Content starts
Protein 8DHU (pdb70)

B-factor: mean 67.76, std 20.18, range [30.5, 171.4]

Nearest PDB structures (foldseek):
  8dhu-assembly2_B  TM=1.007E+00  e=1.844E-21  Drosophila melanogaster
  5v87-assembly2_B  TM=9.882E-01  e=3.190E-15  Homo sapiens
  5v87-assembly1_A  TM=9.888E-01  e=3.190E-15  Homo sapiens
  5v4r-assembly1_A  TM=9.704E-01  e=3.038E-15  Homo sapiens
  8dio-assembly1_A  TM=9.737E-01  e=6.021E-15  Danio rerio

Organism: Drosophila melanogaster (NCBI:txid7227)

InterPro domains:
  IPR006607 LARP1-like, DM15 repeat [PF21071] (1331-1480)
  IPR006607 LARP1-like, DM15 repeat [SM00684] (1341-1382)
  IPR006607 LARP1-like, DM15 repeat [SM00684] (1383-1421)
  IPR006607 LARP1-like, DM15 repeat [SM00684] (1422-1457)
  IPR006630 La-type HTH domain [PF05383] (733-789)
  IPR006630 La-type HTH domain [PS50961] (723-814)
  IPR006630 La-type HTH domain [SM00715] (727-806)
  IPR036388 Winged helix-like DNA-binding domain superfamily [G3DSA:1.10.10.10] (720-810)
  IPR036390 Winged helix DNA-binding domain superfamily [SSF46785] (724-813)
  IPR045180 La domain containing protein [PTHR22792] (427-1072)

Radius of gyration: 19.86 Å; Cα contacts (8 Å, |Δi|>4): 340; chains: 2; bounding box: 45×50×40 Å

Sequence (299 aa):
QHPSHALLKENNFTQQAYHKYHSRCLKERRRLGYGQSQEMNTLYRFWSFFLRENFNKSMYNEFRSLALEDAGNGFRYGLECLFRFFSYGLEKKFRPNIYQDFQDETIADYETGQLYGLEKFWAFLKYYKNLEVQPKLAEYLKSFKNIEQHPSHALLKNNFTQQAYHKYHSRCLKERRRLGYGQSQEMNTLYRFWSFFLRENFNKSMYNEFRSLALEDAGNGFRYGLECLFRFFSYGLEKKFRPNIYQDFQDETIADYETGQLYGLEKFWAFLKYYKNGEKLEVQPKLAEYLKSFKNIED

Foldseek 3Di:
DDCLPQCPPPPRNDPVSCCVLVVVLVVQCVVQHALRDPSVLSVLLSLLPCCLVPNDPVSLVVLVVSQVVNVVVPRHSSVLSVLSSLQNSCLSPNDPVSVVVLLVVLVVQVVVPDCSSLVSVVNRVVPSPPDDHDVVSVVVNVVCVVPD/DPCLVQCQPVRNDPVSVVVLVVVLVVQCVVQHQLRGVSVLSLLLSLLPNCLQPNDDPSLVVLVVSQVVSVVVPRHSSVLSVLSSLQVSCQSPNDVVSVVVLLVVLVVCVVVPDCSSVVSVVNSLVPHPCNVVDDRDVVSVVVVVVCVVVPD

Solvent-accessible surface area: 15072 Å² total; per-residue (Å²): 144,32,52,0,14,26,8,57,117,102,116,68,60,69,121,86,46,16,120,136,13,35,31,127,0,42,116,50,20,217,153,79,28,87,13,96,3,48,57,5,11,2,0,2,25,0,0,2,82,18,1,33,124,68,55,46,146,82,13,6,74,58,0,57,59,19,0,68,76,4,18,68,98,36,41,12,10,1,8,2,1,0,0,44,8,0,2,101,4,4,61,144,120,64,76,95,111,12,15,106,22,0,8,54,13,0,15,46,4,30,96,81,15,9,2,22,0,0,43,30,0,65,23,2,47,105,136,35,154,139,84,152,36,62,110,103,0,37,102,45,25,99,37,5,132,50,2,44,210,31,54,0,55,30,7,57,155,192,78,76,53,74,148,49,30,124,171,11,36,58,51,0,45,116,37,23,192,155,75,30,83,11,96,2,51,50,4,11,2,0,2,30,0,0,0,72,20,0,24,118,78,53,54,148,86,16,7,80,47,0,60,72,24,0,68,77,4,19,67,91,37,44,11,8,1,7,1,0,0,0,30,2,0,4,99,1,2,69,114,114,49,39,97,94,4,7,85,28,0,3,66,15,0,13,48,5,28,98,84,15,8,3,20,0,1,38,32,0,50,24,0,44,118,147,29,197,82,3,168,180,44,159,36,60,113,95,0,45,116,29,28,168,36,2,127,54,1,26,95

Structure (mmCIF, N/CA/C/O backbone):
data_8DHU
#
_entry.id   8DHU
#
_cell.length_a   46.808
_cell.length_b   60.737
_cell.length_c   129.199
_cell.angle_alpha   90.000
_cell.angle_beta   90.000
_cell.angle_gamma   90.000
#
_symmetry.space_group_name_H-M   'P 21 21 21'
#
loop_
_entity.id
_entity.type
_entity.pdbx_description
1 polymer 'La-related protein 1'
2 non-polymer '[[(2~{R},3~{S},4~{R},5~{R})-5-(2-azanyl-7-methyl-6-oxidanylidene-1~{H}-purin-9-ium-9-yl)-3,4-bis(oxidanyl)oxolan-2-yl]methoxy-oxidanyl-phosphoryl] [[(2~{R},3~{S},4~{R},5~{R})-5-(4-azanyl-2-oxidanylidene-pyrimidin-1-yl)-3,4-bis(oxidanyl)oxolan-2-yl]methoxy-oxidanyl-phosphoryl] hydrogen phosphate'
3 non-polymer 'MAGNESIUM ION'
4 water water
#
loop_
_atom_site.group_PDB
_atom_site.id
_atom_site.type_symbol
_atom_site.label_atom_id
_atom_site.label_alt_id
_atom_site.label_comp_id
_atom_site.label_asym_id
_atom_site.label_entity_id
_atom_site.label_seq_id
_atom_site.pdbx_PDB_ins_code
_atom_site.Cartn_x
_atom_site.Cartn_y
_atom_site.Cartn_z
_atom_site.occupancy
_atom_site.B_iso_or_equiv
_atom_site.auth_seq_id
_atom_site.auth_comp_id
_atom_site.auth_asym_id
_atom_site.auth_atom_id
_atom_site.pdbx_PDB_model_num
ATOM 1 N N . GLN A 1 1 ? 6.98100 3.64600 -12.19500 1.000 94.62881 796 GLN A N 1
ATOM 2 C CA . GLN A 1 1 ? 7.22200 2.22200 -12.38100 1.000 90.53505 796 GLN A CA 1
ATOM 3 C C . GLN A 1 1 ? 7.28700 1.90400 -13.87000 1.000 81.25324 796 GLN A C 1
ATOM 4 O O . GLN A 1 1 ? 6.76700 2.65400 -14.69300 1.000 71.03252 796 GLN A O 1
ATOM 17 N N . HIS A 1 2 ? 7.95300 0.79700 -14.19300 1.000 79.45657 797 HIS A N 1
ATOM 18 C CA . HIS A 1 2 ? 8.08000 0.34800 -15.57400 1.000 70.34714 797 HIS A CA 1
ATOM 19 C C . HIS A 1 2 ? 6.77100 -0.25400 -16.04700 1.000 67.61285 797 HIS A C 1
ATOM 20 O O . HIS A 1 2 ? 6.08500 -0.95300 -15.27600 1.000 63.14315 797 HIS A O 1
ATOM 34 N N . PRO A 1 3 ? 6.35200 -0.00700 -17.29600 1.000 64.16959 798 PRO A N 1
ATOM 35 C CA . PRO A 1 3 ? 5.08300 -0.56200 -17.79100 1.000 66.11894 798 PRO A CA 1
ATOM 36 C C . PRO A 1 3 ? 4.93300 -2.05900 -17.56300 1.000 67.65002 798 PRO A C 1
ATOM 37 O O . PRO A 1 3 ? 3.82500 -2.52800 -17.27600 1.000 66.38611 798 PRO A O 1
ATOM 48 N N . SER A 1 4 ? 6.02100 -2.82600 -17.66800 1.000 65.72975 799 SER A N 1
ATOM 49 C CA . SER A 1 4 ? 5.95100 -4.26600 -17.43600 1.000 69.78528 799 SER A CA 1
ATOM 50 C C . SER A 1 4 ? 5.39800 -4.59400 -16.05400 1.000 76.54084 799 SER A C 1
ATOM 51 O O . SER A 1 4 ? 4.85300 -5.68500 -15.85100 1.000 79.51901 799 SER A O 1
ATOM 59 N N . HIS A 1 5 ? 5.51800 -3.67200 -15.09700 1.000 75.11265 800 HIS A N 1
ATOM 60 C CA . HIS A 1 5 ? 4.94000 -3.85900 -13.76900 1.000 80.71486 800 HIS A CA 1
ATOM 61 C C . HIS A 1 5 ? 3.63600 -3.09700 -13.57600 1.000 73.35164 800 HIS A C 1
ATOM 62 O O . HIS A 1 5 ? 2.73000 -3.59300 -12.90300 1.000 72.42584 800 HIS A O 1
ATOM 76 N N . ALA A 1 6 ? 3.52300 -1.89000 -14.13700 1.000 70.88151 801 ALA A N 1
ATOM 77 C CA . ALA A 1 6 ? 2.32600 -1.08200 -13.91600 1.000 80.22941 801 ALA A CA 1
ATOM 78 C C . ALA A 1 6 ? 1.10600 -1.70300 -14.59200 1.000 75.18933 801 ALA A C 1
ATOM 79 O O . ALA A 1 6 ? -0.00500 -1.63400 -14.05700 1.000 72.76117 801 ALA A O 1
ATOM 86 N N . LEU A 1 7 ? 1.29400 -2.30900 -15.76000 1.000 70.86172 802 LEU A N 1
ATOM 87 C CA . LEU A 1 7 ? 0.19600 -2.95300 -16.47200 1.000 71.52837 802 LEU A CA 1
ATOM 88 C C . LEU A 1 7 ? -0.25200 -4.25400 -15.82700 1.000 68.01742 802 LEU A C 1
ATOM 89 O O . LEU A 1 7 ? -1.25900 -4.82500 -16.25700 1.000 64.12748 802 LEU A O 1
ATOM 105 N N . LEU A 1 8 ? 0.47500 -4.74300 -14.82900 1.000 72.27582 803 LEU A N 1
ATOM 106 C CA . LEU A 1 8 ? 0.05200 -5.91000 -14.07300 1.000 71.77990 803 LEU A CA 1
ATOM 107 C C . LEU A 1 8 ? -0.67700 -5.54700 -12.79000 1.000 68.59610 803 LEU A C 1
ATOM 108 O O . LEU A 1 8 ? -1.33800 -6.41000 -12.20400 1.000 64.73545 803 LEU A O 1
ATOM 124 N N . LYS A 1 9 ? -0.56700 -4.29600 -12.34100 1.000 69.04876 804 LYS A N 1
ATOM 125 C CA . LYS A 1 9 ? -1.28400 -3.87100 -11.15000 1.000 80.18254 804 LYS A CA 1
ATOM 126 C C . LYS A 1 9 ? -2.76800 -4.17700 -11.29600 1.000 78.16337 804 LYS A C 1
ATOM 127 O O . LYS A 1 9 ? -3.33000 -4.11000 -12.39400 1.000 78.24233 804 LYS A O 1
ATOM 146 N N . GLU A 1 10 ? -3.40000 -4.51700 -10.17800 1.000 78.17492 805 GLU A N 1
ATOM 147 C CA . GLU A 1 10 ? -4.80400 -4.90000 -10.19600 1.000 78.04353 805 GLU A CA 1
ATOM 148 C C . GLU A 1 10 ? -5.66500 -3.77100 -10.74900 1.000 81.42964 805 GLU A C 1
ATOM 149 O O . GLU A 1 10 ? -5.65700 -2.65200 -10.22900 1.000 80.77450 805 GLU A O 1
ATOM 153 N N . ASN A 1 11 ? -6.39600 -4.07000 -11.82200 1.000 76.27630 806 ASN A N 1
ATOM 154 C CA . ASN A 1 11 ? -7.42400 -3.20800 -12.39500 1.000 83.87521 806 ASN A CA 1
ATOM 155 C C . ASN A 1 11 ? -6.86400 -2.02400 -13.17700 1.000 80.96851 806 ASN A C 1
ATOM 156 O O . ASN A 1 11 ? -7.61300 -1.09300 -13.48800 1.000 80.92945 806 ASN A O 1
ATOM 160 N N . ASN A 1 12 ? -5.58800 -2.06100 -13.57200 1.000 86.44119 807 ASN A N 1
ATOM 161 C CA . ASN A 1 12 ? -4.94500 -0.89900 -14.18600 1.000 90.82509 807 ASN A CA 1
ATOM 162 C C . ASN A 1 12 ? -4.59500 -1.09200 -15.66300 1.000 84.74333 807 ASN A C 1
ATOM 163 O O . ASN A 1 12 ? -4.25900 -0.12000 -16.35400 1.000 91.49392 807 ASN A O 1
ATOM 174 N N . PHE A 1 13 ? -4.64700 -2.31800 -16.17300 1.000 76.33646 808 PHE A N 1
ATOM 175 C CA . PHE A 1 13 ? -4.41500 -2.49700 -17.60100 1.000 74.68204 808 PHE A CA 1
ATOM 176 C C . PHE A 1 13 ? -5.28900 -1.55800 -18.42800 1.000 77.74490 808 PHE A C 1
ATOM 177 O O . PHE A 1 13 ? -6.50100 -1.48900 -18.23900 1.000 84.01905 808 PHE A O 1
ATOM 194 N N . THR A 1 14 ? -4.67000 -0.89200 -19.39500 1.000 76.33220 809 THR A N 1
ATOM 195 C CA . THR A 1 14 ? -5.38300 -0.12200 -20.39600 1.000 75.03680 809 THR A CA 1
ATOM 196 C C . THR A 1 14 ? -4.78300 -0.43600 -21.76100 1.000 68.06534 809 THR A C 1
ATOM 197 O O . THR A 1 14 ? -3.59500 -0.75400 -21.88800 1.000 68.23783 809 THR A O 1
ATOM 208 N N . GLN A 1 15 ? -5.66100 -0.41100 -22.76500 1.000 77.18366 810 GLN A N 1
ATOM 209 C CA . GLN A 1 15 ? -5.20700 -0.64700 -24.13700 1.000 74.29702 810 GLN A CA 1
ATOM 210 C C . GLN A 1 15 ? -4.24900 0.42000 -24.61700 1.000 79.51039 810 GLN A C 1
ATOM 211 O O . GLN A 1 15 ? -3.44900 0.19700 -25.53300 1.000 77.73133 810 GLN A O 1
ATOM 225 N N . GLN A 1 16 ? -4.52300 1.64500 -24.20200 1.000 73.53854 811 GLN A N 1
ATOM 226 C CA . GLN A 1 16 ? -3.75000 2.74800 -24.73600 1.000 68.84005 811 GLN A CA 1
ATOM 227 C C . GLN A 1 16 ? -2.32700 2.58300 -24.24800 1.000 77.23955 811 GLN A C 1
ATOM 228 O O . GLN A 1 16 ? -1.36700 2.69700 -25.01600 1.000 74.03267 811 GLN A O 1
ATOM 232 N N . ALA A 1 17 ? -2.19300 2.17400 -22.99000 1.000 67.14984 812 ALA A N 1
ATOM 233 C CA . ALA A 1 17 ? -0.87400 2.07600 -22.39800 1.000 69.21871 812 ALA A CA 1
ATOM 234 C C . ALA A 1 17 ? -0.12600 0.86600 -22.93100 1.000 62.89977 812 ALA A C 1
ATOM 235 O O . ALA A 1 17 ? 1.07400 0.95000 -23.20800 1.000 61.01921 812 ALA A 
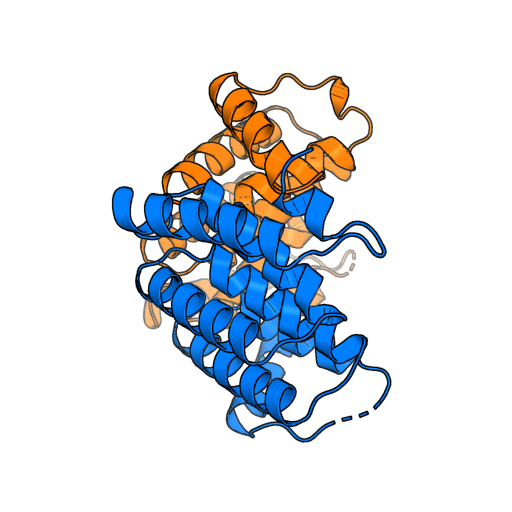O 1
ATOM 242 N N . TYR A 1 18 ? -0.81400 -0.26800 -23.08200 1.000 67.14577 813 TYR A N 1
ATOM 243 C CA . TYR A 1 18 ? -0.14600 -1.46100 -23.59000 1.000 67.07967 813 TYR A CA 1
ATOM 244 C C . TYR A 1 18 ? 0.41000 -1.22400 -24.98500 1.000 59.75308 813 TYR A C 1
ATOM 245 O O . TYR A 1 18 ? 1.49200 -1.71700 -25.32800 1.000 57.36397 813 TYR A O 1
ATOM 263 N N . HIS A 1 19 ? -0.32600 -0.47300 -25.80500 1.000 56.39234 814 HIS A N 1
ATOM 264 C CA . HIS A 1 19 ? 0.08500 -0.25100 -27.18500 1.000 61.91252 814 HIS A CA 1
ATOM 265 C C . HIS A 1 19 ? 1.38200 0.55000 -27.25500 1.000 59.31217 814 HIS A C 1
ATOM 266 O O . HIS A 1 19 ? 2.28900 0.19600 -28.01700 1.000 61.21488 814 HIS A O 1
Content ends
Directions for this task. Word for word, restate the lines of the data above that fall between the line holding "Nearest PDB structures" and the line holding "IPR006607 LARP1-like, DM15 repeat [SM00684] (1422-1457)", inclusive, and no other lines.

Solved problem.
Nearest PDB structures (foldseek):
  8dhu-assembly2_B  TM=1.007E+00  e=1.844E-21  Drosophila melanogaster
  5v87-assembly2_B  TM=9.882E-01  e=3.190E-15  Homo sapiens
  5v87-assembly1_A  TM=9.888E-01  e=3.190E-15  Homo sapiens
  5v4r-assembly1_A  TM=9.704E-01  e=3.038E-15  Homo sapiens
  8dio-assembly1_A  TM=9.737E-01  e=6.021E-15  Danio rerio

Organism: Drosophila melanogaster (NCBI:txid7227)

InterPro domains:
  IPR006607 LARP1-like, DM15 repeat [PF21071] (1331-1480)
  IPR006607 LARP1-like, DM15 repeat [SM00684] (1341-1382)
  IPR006607 LARP1-like, DM15 repeat [SM00684] (1383-1421)
  IPR006607 LARP1-like, DM15 repeat [SM00684] (1422-1457)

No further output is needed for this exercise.